Begin at the line containing "ATOM 196 O O" in the entries below and end at the line containing "ATOM 206 O O"; transcribe that range exactly and nothing outside it.

Dataset records:
/---

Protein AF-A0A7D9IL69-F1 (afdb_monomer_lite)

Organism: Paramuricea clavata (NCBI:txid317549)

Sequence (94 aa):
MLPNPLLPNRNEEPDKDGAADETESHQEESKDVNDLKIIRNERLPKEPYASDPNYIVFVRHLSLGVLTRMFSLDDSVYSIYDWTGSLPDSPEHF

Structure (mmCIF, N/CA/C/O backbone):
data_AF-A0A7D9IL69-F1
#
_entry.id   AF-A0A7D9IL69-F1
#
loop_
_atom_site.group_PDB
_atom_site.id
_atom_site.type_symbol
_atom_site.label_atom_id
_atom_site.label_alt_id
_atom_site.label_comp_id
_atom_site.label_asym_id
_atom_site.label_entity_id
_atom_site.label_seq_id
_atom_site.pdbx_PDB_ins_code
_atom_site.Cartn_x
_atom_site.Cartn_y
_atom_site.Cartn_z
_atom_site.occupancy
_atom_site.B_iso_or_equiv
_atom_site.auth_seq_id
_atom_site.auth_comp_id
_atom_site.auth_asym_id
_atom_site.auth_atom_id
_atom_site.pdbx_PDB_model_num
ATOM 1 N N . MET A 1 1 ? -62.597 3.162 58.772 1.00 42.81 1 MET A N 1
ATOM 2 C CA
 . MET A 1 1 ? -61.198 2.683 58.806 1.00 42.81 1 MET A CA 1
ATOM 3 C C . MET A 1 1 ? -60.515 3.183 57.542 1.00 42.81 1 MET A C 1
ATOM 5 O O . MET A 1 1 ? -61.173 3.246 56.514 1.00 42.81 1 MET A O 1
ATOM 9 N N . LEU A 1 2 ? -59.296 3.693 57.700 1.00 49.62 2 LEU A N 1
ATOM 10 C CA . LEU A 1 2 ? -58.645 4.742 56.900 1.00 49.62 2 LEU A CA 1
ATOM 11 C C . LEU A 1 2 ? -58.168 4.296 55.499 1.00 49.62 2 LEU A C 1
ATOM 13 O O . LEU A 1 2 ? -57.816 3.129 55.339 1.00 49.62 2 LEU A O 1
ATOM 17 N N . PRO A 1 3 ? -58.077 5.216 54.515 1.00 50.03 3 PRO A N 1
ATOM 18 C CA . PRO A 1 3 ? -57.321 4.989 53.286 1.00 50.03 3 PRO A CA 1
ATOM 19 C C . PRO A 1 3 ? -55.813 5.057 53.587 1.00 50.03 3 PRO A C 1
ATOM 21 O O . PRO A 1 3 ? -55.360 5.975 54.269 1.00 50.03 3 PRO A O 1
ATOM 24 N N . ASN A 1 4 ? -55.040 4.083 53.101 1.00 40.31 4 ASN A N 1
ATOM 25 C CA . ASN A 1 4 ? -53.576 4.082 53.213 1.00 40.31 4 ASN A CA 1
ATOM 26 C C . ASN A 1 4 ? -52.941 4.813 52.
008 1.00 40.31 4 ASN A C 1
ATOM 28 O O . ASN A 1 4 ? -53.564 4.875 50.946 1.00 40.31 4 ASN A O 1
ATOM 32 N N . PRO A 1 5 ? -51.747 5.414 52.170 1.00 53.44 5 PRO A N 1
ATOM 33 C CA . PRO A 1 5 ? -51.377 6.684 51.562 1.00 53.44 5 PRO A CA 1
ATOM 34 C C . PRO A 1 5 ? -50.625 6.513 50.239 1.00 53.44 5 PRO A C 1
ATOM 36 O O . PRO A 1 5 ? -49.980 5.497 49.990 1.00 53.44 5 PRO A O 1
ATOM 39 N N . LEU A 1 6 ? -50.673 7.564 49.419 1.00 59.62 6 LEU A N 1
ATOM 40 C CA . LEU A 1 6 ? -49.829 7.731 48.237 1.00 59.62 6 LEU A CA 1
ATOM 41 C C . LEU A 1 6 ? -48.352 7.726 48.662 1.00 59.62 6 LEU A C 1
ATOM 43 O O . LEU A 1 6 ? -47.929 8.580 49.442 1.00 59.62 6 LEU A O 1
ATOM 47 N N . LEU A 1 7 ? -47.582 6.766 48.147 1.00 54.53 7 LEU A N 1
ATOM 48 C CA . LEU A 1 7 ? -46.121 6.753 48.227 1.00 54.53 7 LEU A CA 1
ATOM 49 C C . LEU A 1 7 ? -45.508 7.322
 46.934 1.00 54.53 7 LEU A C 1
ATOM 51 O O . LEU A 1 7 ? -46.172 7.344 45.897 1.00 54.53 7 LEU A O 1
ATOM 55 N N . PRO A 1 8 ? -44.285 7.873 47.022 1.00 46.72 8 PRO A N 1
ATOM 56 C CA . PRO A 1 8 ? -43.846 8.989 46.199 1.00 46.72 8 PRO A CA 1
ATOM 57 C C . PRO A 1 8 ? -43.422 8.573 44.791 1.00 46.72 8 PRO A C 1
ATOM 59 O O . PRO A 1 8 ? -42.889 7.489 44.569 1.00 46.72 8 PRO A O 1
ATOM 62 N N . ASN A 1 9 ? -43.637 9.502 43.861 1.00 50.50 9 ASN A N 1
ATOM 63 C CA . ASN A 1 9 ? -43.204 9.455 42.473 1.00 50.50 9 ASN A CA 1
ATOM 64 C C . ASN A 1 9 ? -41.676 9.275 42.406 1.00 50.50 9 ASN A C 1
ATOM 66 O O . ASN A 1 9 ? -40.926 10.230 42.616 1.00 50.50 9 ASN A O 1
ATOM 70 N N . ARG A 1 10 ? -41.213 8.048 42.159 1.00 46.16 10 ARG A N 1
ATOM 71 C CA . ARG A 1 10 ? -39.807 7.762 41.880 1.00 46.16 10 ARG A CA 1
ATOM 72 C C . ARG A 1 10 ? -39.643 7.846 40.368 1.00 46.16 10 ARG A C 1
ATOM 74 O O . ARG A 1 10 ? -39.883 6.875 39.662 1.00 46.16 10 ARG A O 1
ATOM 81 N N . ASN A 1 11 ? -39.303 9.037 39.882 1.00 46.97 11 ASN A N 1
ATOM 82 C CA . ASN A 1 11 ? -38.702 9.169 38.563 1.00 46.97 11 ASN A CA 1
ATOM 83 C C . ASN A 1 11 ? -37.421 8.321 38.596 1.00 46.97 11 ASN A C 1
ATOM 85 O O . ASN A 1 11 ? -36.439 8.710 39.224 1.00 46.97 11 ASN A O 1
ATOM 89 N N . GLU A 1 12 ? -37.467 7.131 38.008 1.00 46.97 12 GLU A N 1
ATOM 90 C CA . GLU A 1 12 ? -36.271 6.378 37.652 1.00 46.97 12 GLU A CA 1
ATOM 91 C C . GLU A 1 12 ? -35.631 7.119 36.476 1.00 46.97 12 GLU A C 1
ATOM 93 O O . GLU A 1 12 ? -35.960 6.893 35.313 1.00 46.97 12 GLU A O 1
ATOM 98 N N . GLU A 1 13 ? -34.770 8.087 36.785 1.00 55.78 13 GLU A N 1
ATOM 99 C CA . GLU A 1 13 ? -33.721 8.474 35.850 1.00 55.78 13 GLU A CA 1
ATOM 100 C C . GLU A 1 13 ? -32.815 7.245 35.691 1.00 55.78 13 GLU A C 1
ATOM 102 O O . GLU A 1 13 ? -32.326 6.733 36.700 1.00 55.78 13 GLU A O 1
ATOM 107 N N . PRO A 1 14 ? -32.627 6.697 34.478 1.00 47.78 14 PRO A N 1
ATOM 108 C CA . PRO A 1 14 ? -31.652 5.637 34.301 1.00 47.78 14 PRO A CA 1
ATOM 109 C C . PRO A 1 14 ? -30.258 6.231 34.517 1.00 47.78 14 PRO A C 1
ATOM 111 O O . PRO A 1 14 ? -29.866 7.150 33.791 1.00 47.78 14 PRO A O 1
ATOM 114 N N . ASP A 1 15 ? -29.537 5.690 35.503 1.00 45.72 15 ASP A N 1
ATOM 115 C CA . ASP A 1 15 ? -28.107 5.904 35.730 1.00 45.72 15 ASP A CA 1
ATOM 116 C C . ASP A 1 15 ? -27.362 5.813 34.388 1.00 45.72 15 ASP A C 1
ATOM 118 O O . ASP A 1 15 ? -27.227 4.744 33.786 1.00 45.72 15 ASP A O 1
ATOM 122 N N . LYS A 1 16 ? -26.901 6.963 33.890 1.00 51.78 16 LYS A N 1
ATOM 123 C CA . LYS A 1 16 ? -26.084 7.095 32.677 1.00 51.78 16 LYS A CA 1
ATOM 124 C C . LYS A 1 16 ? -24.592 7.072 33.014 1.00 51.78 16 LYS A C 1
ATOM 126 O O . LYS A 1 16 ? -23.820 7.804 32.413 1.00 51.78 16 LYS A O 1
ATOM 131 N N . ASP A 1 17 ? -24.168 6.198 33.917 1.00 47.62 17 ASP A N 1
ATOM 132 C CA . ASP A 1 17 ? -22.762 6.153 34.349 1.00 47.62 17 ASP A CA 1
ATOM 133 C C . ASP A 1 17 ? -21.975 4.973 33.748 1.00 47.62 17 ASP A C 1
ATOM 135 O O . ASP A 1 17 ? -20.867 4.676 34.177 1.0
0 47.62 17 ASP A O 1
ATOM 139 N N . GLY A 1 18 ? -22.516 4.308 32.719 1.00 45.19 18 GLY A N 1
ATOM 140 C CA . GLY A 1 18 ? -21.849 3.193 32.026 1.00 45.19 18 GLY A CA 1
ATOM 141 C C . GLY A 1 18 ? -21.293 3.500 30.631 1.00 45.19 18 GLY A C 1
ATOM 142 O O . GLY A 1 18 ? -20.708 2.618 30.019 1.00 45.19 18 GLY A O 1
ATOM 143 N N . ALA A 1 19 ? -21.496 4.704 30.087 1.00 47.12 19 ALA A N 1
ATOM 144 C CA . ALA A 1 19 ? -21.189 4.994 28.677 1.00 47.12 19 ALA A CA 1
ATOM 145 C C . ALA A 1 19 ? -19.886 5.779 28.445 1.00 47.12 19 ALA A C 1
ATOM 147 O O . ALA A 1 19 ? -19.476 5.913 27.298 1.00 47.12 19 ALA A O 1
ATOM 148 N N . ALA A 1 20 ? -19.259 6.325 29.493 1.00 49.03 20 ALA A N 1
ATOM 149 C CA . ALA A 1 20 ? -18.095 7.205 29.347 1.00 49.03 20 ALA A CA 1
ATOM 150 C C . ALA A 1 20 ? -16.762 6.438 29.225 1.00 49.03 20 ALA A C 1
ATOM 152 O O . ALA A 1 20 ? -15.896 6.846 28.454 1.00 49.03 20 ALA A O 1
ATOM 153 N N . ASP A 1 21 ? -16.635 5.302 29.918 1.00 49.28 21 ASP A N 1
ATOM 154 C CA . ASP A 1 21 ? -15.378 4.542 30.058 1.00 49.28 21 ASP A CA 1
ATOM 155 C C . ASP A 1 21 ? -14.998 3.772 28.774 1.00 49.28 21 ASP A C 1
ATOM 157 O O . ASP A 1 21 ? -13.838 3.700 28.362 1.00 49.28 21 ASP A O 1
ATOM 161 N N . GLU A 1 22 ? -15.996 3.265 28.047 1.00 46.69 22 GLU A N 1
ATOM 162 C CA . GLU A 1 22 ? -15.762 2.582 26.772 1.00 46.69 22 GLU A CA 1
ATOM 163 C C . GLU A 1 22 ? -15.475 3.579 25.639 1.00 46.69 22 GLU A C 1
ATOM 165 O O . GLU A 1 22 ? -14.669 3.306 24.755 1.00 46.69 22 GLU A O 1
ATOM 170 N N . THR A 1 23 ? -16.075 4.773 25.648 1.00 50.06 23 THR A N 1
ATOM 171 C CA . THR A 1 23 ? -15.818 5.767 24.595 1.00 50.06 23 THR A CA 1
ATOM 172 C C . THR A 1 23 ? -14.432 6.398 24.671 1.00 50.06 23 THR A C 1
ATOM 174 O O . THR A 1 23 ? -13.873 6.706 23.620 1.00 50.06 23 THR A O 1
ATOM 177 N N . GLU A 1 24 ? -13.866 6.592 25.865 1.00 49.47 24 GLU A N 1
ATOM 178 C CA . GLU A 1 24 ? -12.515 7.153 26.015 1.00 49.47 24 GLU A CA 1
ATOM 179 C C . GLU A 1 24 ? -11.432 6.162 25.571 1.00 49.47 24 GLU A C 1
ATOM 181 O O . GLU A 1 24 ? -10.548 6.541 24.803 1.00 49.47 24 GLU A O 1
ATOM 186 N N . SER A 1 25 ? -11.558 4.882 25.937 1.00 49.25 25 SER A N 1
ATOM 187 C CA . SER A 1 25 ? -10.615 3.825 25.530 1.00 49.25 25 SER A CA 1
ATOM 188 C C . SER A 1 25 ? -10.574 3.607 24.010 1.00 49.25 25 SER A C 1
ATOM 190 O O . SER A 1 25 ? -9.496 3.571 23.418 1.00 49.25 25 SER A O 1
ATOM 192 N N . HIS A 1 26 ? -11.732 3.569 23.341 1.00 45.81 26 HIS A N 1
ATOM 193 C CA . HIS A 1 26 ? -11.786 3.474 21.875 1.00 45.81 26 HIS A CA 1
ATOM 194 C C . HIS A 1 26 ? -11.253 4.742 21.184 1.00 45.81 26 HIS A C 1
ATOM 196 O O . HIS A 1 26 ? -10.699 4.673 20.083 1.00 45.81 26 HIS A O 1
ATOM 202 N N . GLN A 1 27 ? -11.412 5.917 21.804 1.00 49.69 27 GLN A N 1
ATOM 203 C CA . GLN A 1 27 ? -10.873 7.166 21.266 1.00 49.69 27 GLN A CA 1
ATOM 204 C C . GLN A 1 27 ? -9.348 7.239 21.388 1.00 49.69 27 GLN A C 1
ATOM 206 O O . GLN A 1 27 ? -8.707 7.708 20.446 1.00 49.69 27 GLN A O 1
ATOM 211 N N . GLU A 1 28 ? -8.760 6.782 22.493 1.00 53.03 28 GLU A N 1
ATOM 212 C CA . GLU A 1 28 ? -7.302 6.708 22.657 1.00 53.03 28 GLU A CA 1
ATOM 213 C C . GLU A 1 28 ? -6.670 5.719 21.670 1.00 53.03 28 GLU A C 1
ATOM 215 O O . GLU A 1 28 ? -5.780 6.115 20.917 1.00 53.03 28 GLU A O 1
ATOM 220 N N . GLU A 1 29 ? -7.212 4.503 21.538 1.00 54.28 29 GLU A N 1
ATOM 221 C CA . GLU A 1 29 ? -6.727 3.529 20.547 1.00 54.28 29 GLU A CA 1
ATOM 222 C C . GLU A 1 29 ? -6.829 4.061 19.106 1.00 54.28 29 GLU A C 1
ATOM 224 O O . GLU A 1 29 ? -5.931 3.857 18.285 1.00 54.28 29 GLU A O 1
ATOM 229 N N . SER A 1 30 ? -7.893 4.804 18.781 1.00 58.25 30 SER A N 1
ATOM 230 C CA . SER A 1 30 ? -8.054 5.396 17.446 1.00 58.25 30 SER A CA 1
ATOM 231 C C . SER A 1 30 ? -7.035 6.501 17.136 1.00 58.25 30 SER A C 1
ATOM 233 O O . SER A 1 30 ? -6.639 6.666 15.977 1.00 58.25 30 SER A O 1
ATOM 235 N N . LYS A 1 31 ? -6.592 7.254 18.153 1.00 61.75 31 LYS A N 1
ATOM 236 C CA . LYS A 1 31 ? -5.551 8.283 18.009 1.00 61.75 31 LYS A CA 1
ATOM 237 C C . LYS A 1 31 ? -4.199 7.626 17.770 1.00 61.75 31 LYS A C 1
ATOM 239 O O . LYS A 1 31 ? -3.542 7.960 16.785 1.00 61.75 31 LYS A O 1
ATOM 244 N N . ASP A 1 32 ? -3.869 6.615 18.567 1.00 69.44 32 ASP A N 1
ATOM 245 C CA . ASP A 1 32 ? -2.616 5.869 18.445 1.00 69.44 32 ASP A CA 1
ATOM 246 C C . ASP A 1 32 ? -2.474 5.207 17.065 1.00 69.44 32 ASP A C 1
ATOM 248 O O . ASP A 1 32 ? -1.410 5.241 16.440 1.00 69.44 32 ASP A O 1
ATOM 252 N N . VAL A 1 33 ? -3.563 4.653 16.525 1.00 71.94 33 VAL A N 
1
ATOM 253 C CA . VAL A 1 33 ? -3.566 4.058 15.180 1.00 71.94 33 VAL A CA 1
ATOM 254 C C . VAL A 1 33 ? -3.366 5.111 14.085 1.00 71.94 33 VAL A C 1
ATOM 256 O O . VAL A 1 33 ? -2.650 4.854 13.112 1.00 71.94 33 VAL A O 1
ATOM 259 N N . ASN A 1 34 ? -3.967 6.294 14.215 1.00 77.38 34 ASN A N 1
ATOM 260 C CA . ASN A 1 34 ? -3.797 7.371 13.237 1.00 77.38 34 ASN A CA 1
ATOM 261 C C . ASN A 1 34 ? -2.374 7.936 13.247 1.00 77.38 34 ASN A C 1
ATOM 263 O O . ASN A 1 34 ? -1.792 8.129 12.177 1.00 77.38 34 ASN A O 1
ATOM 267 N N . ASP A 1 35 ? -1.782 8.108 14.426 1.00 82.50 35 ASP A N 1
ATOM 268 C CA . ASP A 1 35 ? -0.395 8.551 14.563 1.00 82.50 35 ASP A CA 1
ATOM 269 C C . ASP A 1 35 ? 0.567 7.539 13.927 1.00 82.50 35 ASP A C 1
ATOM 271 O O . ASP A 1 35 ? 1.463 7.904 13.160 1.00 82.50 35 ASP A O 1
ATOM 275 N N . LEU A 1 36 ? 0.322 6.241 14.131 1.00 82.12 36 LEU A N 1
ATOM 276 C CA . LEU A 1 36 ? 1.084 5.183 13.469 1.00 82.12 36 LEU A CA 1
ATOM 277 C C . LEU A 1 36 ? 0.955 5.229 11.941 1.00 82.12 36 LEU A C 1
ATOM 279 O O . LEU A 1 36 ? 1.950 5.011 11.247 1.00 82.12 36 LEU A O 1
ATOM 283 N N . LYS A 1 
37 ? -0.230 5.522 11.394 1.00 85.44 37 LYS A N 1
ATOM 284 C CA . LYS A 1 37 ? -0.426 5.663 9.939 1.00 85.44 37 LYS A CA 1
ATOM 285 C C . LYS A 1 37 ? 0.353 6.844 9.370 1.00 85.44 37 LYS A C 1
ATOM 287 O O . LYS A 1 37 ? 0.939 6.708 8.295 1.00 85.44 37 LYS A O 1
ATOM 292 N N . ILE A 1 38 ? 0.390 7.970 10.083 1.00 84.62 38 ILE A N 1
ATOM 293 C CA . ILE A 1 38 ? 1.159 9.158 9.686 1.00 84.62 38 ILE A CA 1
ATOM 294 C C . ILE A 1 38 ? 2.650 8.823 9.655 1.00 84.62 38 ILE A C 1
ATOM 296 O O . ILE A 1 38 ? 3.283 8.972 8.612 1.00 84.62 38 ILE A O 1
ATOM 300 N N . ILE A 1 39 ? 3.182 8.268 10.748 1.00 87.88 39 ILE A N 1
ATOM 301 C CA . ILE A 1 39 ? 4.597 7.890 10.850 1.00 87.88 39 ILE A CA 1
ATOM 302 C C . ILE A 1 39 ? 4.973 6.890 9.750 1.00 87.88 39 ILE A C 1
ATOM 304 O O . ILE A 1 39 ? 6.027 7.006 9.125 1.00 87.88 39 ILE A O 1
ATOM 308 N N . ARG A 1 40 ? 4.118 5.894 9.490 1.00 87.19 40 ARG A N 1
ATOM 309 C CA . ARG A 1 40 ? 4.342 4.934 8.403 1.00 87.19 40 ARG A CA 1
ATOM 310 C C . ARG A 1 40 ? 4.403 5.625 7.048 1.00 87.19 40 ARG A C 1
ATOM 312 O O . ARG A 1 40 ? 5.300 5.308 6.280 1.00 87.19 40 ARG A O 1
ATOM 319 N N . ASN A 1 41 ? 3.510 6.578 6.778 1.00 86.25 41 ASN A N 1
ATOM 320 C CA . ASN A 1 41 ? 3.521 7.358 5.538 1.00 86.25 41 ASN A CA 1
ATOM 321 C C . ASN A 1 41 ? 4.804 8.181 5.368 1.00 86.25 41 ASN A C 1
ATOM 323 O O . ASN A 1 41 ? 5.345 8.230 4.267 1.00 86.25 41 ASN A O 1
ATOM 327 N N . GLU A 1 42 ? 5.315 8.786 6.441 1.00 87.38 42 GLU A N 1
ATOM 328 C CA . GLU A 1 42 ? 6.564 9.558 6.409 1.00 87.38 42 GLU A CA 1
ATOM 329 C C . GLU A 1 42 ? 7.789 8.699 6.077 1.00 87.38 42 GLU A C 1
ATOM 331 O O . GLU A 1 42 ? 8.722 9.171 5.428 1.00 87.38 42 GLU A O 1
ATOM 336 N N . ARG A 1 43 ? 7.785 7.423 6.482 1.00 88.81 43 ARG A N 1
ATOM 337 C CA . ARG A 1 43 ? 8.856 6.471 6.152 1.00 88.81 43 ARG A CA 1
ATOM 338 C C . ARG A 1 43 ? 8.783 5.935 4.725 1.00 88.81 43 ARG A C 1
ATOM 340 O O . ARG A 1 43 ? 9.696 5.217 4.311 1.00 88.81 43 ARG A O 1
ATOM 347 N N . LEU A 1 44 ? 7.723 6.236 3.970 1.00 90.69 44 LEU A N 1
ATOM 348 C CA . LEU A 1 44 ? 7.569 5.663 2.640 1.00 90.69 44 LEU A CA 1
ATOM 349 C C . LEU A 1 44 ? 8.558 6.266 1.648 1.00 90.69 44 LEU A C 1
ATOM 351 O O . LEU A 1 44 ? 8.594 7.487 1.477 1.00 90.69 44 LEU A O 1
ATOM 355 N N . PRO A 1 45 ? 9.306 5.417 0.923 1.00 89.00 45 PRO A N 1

\---

* OUTPUT FOR THIS TASK *
ATOM 196 O O . HIS A 1 26 ? -10.699 4.673 20.083 1.00 45.81 26 HIS A O 1
ATOM 202 N N . GLN A 1 27 ? -11.412 5.917 21.804 1.00 49.69 27 GLN A N 1
ATOM 203 C CA . GLN A 1 27 ? -10.873 7.166 21.266 1.00 49.69 27 GLN A CA 1
ATOM 204 C C . GLN A 1 27 ? -9.348 7.239 21.388 1.00 49.69 27 GLN A C 1
ATOM 206 O O . GLN A 1 27 ? -8.707 7.708 20.446 1.00 49.69 27 GLN A O 1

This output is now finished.